Les sésames pour entrer à l'Armoricaine. En "seconde", on était dans les gradins de la vieille tribune Foucault. En "première", on était assis tribune"Penn Huel" ("tête haute"), d'où sortaient les joueurs. Tribune Penn-Huel, en 1974, on vous engueulait si vous faisiez un peu de bruit. On était un peu à la messe. Vous y étiez, au jubilé Tréguer/Le Bihan? (René Tréguer, c'était le gardien, souvent maillot vert, et une casquette des fois). Une fois, avec une banderole, en 1974, on a été pris à partie par une bande de la place de Strasbourg et on a couru se réfugier dans un bar de la rue Jean Jaurès.

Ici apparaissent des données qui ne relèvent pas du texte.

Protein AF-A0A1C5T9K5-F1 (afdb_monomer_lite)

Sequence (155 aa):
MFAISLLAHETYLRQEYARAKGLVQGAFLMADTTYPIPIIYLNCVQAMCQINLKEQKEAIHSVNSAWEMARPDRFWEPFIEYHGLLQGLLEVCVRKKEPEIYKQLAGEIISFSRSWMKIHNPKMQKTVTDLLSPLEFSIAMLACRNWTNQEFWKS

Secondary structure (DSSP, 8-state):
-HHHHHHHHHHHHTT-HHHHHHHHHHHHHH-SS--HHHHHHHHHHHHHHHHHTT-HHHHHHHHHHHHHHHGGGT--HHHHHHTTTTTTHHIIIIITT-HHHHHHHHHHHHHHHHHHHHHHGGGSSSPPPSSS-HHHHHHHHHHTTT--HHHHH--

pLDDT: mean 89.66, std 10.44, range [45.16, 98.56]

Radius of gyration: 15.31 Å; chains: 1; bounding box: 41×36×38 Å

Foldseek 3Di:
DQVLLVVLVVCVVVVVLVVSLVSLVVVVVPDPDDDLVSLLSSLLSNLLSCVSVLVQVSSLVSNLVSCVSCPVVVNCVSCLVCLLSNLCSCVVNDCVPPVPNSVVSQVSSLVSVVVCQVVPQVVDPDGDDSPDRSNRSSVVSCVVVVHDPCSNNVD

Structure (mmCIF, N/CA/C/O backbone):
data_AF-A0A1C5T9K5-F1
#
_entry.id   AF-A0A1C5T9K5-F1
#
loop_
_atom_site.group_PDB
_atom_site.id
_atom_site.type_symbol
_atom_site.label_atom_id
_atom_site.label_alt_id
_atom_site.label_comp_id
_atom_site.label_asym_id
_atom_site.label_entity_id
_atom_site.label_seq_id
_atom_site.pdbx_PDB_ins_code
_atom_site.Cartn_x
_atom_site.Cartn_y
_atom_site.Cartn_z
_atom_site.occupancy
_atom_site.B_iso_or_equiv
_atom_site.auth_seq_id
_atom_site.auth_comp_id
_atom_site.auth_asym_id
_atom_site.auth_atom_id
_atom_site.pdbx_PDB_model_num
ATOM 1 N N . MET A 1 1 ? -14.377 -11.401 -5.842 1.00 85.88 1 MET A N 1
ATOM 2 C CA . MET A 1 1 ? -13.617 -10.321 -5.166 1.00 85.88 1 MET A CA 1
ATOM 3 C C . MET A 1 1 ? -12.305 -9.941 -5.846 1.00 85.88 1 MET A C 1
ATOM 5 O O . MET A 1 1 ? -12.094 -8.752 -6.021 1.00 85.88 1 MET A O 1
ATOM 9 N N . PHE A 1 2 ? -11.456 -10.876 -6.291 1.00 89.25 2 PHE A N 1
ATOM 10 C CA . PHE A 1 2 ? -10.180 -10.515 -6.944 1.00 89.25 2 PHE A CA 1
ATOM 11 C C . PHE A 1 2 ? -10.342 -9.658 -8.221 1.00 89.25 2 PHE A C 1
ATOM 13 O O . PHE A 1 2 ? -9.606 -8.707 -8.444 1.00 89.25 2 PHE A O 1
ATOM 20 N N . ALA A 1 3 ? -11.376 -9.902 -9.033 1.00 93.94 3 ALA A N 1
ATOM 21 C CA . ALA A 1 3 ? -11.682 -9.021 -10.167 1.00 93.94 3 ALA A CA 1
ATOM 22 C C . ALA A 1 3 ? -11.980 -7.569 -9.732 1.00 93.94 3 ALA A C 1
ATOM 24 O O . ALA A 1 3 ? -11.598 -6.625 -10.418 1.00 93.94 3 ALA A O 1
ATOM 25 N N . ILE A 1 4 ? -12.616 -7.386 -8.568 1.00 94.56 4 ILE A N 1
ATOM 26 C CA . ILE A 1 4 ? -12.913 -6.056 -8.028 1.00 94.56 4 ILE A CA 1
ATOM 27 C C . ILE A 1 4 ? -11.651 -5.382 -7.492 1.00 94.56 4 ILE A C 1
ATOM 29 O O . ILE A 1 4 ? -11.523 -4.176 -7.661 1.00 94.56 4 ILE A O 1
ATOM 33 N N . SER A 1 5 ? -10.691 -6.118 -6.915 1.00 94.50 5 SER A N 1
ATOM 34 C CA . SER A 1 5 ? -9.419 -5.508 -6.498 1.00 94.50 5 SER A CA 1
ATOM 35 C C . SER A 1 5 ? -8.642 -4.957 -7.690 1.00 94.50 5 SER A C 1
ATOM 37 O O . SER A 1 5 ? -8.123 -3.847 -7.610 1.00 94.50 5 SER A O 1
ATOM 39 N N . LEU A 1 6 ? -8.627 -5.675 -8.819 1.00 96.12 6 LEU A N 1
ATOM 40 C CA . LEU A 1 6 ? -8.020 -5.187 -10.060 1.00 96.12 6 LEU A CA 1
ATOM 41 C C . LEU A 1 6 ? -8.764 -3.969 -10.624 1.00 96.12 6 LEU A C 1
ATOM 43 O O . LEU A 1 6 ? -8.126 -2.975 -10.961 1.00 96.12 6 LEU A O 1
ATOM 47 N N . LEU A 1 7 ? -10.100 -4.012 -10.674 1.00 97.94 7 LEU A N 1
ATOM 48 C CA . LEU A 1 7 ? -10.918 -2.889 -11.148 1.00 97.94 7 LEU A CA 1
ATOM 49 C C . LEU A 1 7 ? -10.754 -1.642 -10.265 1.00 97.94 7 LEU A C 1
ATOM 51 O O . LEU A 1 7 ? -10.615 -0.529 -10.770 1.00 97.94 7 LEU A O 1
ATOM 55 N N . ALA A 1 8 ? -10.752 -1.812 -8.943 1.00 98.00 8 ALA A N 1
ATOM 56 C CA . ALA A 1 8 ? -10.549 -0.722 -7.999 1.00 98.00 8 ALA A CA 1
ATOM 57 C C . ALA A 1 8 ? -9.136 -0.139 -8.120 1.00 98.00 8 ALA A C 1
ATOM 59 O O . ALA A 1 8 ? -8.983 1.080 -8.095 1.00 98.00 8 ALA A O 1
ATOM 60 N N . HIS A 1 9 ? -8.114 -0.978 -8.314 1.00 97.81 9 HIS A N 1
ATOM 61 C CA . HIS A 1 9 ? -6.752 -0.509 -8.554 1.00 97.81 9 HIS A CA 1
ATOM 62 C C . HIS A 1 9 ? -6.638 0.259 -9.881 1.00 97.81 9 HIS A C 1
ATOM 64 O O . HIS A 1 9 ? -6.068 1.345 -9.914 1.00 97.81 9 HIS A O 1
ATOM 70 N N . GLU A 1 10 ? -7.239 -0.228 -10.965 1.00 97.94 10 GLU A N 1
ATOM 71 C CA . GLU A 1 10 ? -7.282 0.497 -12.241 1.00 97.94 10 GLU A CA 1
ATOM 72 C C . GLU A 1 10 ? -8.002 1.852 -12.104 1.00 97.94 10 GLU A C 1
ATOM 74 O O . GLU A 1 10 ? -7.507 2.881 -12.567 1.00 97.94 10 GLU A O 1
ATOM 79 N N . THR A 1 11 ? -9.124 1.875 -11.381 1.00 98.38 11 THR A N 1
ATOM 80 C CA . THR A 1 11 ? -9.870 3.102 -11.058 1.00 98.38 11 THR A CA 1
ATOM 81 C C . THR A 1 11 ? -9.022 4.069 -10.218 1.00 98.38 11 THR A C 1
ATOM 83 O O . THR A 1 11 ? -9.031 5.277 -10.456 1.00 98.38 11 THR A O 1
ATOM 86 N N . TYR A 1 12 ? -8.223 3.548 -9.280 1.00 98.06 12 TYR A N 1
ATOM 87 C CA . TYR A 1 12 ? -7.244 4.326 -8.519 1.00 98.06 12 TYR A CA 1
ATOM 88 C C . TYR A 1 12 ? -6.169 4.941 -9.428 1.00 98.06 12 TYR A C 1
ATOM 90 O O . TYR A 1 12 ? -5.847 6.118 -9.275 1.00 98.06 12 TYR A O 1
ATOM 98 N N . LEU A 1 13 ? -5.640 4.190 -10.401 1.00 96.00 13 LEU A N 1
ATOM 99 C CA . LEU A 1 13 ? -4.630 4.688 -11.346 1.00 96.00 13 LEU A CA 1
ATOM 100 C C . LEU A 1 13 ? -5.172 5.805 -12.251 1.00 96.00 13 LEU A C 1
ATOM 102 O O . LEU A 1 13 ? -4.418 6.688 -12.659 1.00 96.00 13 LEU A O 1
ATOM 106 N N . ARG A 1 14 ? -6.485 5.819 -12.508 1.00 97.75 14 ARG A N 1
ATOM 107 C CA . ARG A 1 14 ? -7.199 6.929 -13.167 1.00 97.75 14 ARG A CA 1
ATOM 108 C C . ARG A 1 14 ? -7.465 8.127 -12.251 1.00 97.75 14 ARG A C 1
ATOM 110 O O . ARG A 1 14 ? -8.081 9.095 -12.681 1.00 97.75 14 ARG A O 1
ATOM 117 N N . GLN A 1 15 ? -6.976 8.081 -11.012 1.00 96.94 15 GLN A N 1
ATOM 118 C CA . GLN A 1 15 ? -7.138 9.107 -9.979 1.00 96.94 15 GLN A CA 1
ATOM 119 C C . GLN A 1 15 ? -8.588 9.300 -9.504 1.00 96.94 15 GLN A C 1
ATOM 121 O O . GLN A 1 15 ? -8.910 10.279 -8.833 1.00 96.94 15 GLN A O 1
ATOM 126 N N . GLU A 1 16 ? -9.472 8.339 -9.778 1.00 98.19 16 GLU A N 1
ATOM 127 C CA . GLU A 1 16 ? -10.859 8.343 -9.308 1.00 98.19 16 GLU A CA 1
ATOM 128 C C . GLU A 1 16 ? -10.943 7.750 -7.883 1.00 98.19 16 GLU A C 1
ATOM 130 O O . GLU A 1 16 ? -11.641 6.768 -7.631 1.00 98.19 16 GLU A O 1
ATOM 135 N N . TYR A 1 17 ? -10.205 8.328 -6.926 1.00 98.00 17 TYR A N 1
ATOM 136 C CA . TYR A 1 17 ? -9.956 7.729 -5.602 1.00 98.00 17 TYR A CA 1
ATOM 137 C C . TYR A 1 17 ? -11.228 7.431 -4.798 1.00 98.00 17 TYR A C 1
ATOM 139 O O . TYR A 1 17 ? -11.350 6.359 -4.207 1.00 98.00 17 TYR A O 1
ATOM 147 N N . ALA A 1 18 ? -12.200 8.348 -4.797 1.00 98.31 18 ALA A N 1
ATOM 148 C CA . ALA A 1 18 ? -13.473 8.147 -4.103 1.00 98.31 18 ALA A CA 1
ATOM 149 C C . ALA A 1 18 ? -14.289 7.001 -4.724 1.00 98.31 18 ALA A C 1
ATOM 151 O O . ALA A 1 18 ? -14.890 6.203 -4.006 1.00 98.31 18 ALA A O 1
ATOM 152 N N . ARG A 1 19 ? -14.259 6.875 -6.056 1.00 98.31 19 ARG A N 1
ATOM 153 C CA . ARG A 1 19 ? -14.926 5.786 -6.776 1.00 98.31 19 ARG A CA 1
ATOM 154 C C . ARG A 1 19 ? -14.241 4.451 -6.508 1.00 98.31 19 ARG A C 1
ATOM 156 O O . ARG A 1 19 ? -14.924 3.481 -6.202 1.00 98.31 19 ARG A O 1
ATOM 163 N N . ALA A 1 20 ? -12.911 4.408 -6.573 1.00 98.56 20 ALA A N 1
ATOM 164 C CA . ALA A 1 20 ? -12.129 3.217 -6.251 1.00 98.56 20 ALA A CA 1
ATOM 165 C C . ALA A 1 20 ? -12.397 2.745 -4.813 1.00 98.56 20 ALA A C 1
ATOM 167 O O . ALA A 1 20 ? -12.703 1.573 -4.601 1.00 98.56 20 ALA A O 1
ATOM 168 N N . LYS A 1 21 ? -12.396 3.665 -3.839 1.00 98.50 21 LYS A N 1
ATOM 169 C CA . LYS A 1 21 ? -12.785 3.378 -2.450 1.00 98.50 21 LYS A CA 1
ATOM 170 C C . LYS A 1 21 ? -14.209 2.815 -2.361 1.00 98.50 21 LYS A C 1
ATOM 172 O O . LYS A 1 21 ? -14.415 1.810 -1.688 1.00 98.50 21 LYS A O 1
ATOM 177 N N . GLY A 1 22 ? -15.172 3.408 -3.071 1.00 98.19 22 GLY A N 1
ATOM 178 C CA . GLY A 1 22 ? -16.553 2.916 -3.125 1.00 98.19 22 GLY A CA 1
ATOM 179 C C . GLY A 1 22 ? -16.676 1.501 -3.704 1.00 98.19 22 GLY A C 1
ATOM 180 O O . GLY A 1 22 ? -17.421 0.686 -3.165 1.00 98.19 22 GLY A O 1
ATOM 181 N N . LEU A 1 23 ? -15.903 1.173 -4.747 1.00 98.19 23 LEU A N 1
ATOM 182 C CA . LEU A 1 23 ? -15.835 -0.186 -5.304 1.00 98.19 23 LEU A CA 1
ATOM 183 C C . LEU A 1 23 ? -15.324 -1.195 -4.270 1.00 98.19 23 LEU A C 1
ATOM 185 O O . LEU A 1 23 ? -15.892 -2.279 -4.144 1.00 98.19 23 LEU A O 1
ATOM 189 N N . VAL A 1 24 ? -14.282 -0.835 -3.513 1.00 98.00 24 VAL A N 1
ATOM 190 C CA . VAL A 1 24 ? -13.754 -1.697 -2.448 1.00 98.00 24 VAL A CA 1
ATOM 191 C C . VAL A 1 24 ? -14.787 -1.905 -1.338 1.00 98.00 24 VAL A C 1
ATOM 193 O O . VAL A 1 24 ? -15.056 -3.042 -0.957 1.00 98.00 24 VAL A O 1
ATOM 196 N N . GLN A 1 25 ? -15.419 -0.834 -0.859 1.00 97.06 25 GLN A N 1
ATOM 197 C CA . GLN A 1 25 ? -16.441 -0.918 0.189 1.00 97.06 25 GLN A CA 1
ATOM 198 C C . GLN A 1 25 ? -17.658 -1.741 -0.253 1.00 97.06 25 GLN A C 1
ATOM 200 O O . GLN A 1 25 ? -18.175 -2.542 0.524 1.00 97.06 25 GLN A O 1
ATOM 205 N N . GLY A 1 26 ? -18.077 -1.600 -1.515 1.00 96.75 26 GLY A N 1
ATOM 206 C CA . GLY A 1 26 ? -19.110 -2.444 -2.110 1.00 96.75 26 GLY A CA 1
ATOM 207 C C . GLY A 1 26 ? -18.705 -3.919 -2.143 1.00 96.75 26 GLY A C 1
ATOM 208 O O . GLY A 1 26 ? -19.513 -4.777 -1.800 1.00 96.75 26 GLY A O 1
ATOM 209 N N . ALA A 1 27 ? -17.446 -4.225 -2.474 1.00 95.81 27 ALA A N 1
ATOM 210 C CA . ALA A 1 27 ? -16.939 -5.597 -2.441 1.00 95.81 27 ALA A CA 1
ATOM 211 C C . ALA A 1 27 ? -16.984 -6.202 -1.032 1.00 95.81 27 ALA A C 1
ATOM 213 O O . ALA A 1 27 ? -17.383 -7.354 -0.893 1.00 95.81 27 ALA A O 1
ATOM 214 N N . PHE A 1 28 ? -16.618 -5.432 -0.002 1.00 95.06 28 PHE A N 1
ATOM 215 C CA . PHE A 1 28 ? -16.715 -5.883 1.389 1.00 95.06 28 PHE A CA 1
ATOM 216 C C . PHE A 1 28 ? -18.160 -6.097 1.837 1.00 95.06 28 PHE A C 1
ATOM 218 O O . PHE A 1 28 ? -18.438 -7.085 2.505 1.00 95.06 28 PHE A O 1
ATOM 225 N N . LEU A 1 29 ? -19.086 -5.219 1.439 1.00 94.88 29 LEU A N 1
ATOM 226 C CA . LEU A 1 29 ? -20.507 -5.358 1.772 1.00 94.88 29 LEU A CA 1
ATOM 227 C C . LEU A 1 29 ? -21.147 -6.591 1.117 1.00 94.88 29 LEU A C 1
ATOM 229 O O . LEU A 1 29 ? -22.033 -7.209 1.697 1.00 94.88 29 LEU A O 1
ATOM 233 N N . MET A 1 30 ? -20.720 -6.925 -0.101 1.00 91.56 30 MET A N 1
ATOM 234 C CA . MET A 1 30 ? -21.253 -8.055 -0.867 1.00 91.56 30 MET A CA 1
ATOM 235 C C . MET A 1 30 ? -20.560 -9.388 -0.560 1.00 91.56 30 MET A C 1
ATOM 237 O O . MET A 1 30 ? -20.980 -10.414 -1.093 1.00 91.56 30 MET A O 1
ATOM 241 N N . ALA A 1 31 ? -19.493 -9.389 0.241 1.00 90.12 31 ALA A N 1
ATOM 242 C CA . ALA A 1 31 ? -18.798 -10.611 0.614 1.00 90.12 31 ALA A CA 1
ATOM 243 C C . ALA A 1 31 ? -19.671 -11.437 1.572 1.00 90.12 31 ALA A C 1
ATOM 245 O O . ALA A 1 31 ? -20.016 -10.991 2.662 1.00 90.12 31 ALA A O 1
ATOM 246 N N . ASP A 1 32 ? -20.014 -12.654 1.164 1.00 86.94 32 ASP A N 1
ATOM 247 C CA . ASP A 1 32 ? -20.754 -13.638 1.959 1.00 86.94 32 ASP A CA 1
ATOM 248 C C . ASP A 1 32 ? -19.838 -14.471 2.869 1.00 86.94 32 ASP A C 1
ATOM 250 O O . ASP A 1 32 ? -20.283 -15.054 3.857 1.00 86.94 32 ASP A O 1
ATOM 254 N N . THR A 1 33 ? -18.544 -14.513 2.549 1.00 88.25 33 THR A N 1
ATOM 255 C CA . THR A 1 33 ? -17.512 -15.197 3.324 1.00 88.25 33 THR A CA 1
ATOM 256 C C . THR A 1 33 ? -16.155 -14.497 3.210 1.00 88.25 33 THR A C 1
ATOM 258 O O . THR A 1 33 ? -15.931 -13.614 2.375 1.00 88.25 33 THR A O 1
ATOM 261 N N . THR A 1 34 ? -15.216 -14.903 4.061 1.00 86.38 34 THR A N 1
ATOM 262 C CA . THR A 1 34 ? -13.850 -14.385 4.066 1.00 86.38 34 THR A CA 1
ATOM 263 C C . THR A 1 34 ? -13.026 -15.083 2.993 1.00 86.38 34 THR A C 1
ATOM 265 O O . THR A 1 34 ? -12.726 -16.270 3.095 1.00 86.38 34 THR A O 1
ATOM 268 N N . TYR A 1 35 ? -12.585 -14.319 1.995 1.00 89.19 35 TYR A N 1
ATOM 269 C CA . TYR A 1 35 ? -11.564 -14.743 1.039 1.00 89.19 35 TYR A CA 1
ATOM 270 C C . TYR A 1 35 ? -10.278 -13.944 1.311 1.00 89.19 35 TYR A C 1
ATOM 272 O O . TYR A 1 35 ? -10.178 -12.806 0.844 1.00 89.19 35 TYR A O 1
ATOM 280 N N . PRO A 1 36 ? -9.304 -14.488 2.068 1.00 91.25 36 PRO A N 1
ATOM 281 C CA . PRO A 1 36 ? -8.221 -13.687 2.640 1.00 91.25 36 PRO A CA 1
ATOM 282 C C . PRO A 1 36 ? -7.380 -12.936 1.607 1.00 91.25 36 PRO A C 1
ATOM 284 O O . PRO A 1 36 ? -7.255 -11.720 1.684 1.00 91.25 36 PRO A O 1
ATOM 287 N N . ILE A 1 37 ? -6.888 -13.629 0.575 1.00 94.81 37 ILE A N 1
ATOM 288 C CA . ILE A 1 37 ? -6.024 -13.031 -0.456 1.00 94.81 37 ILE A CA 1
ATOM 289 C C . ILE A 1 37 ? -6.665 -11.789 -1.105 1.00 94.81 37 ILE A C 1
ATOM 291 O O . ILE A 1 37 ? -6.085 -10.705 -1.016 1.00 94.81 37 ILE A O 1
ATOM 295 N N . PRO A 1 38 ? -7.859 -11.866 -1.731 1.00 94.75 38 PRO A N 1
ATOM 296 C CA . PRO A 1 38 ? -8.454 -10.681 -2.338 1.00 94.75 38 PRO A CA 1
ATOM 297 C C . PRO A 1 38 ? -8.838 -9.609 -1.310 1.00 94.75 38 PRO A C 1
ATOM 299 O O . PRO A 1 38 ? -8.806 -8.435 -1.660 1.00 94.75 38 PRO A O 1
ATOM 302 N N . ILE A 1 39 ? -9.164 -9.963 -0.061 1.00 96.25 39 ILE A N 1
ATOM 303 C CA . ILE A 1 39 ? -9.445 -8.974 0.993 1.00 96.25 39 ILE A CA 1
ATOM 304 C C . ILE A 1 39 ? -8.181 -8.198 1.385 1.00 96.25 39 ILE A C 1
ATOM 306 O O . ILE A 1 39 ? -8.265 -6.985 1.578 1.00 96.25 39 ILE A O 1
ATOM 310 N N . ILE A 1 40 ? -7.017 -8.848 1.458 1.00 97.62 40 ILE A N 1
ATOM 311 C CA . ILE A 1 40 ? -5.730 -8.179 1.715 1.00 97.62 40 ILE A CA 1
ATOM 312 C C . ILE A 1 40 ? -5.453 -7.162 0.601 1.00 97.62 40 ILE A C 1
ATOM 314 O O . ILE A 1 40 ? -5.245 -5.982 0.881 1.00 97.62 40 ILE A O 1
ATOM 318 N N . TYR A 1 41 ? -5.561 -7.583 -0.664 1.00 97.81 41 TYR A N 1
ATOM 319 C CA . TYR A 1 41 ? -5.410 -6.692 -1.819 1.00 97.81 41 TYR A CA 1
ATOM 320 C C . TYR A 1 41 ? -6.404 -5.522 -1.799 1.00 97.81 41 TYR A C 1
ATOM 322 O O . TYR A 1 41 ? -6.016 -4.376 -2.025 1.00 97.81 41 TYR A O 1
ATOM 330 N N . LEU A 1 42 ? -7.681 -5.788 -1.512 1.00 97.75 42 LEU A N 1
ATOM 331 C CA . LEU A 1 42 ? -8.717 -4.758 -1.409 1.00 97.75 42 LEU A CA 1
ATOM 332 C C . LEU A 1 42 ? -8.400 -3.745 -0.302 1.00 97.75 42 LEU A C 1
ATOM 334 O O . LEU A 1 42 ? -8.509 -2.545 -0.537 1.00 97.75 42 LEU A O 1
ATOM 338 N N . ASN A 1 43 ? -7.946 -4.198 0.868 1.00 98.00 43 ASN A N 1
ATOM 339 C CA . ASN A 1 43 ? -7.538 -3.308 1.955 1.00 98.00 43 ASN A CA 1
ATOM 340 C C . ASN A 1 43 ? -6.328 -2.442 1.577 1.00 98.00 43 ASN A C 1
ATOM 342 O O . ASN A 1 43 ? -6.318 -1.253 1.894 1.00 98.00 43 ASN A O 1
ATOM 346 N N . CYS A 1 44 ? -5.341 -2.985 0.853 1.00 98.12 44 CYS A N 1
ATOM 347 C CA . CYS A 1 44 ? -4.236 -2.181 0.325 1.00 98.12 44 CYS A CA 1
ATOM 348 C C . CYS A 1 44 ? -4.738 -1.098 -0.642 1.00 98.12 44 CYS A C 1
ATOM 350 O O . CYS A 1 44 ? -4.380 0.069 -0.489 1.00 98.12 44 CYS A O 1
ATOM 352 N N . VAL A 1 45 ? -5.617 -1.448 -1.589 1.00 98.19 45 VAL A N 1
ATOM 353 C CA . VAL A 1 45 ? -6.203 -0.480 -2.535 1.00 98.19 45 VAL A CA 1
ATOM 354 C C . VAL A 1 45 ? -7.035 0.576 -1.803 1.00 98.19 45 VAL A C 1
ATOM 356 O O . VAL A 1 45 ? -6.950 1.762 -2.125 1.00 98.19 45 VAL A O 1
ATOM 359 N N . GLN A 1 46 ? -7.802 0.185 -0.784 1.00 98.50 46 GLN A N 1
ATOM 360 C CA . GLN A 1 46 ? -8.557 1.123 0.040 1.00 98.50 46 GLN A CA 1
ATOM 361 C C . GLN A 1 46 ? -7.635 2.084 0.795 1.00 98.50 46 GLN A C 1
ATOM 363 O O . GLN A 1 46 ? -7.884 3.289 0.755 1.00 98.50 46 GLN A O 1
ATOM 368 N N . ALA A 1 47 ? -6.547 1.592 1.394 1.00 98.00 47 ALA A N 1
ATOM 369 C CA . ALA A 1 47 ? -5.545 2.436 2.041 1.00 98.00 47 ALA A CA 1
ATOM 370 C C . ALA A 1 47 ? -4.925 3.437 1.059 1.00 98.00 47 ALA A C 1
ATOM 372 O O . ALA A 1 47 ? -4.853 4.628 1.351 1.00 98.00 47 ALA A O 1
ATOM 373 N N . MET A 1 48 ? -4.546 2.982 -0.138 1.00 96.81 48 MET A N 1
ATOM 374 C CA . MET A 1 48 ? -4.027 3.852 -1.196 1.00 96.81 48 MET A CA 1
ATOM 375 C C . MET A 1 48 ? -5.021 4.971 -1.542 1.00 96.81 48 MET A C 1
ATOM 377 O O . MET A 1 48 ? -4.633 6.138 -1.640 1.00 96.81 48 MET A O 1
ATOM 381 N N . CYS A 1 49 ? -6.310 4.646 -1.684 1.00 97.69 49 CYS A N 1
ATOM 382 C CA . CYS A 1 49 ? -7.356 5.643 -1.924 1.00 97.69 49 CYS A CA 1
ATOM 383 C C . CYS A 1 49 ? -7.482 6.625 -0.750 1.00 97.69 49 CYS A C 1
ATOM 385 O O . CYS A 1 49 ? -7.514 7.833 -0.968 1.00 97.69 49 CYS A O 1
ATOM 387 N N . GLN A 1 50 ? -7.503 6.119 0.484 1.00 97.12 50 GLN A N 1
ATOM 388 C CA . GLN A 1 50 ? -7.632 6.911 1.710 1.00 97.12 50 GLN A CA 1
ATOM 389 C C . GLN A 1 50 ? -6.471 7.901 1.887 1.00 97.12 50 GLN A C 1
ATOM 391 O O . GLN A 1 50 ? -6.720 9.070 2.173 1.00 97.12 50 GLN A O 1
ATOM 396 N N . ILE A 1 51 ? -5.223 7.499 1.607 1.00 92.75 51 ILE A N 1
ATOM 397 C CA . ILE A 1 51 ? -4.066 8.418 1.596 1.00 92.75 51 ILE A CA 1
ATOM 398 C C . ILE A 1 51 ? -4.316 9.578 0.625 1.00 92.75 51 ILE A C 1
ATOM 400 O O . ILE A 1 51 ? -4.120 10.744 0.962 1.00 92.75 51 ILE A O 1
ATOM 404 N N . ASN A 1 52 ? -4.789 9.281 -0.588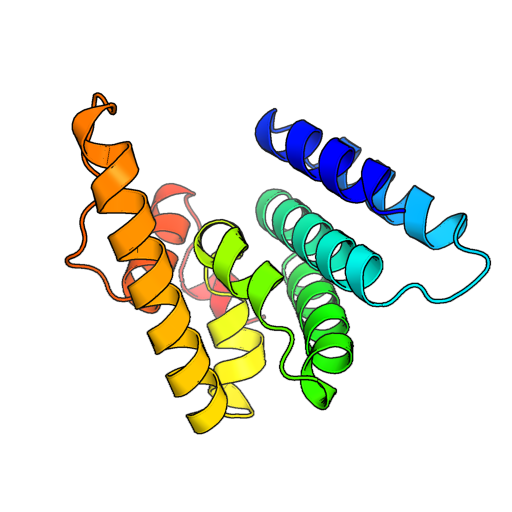 1.00 92.56 52 ASN A N 1
ATOM 405 C CA . ASN A 1 52 ? -5.044 10.309 -1.601 1.00 92.56 52 ASN A CA 1
ATOM 406 C C . ASN A 1 52 ? -6.230 11.221 -1.246 1.00 92.56 52 ASN A C 1
ATOM 408 O O . ASN A 1 52 ? -6.259 12.376 -1.665 1.00 92.56 52 ASN A O 1
ATOM 412 N N . LEU A 1 53 ? -7.174 10.726 -0.445 1.00 94.00 53 LEU A N 1
ATOM 413 C CA . LEU A 1 53 ? -8.311 11.481 0.087 1.00 94.00 53 LEU A CA 1
ATOM 414 C C . LEU A 1 53 ? -8.004 12.189 1.419 1.00 94.00 53 LEU A C 1
ATOM 416 O O . LEU A 1 53 ? -8.882 12.853 1.962 1.00 94.00 53 LEU A O 1
ATOM 420 N N . LYS A 1 54 ? -6.765 12.093 1.927 1.00 91.38 54 LYS A N 1
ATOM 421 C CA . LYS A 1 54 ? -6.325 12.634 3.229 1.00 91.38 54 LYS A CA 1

Les montées, ce sont des soirs de grâce. La ville s'embrase. D'autres villes (souffrons) ont vécu des soirs de coupe en Côtes d'Armor ou Morbihan, à Brest on a juste vécu des coups d'éclat (l'OM, l'ASSE, Nantes...), et des montées. Les barrages en 1989 (Le Havre, les Nîmois teigneux, Strasbourg assommé par Cabanas), la belle montée de la bande à Nolan et Rom' Poy' à l'aube des années 2010. Et la montée de National, que les puristes considèrent comme la plus belle, celle du pur bonheur après une telle traversée du désert.
Une partie de la couverture de "But" du vendredi 8 juin 1979. Le scanner a buggé lorsqu'on a voulu imprimer toute la page, avec De Martigny, Bernard, Guy Bout' et consorts qui sortent des vestiaires
En 1979, le stade Brestois sortait d'années compliquées. Debout dans les gradins de l'Armoricaine en 1975-1977, on regardait Ribeyre (le plus technique), Le Trocquer (le moins Ribeyre mais sacrément efficace derrière), Dédé Perrot (un vrai ailier, rouquin teigneux), Nigel Page-Jones (qui ne travaillait pas à la Poste) l'Anglais de Roscoff et le magic Donald Hatfield, so british. Avec l'arrivée de De Martigny, le stade a battu le SCO d'Angers en Coupe (2-0), un coup d'éclat, grosse ambiance en tribune. Enfin, le stade en Coupe, quelles désillusions (vous vous souvenez de la défaite contre Laval en quarts dans les années 80 avec Kéru? Ce coup-là on pouvait aller en finale). Enfin, dans deux ans on brandira la coupe Europa, la plus belle.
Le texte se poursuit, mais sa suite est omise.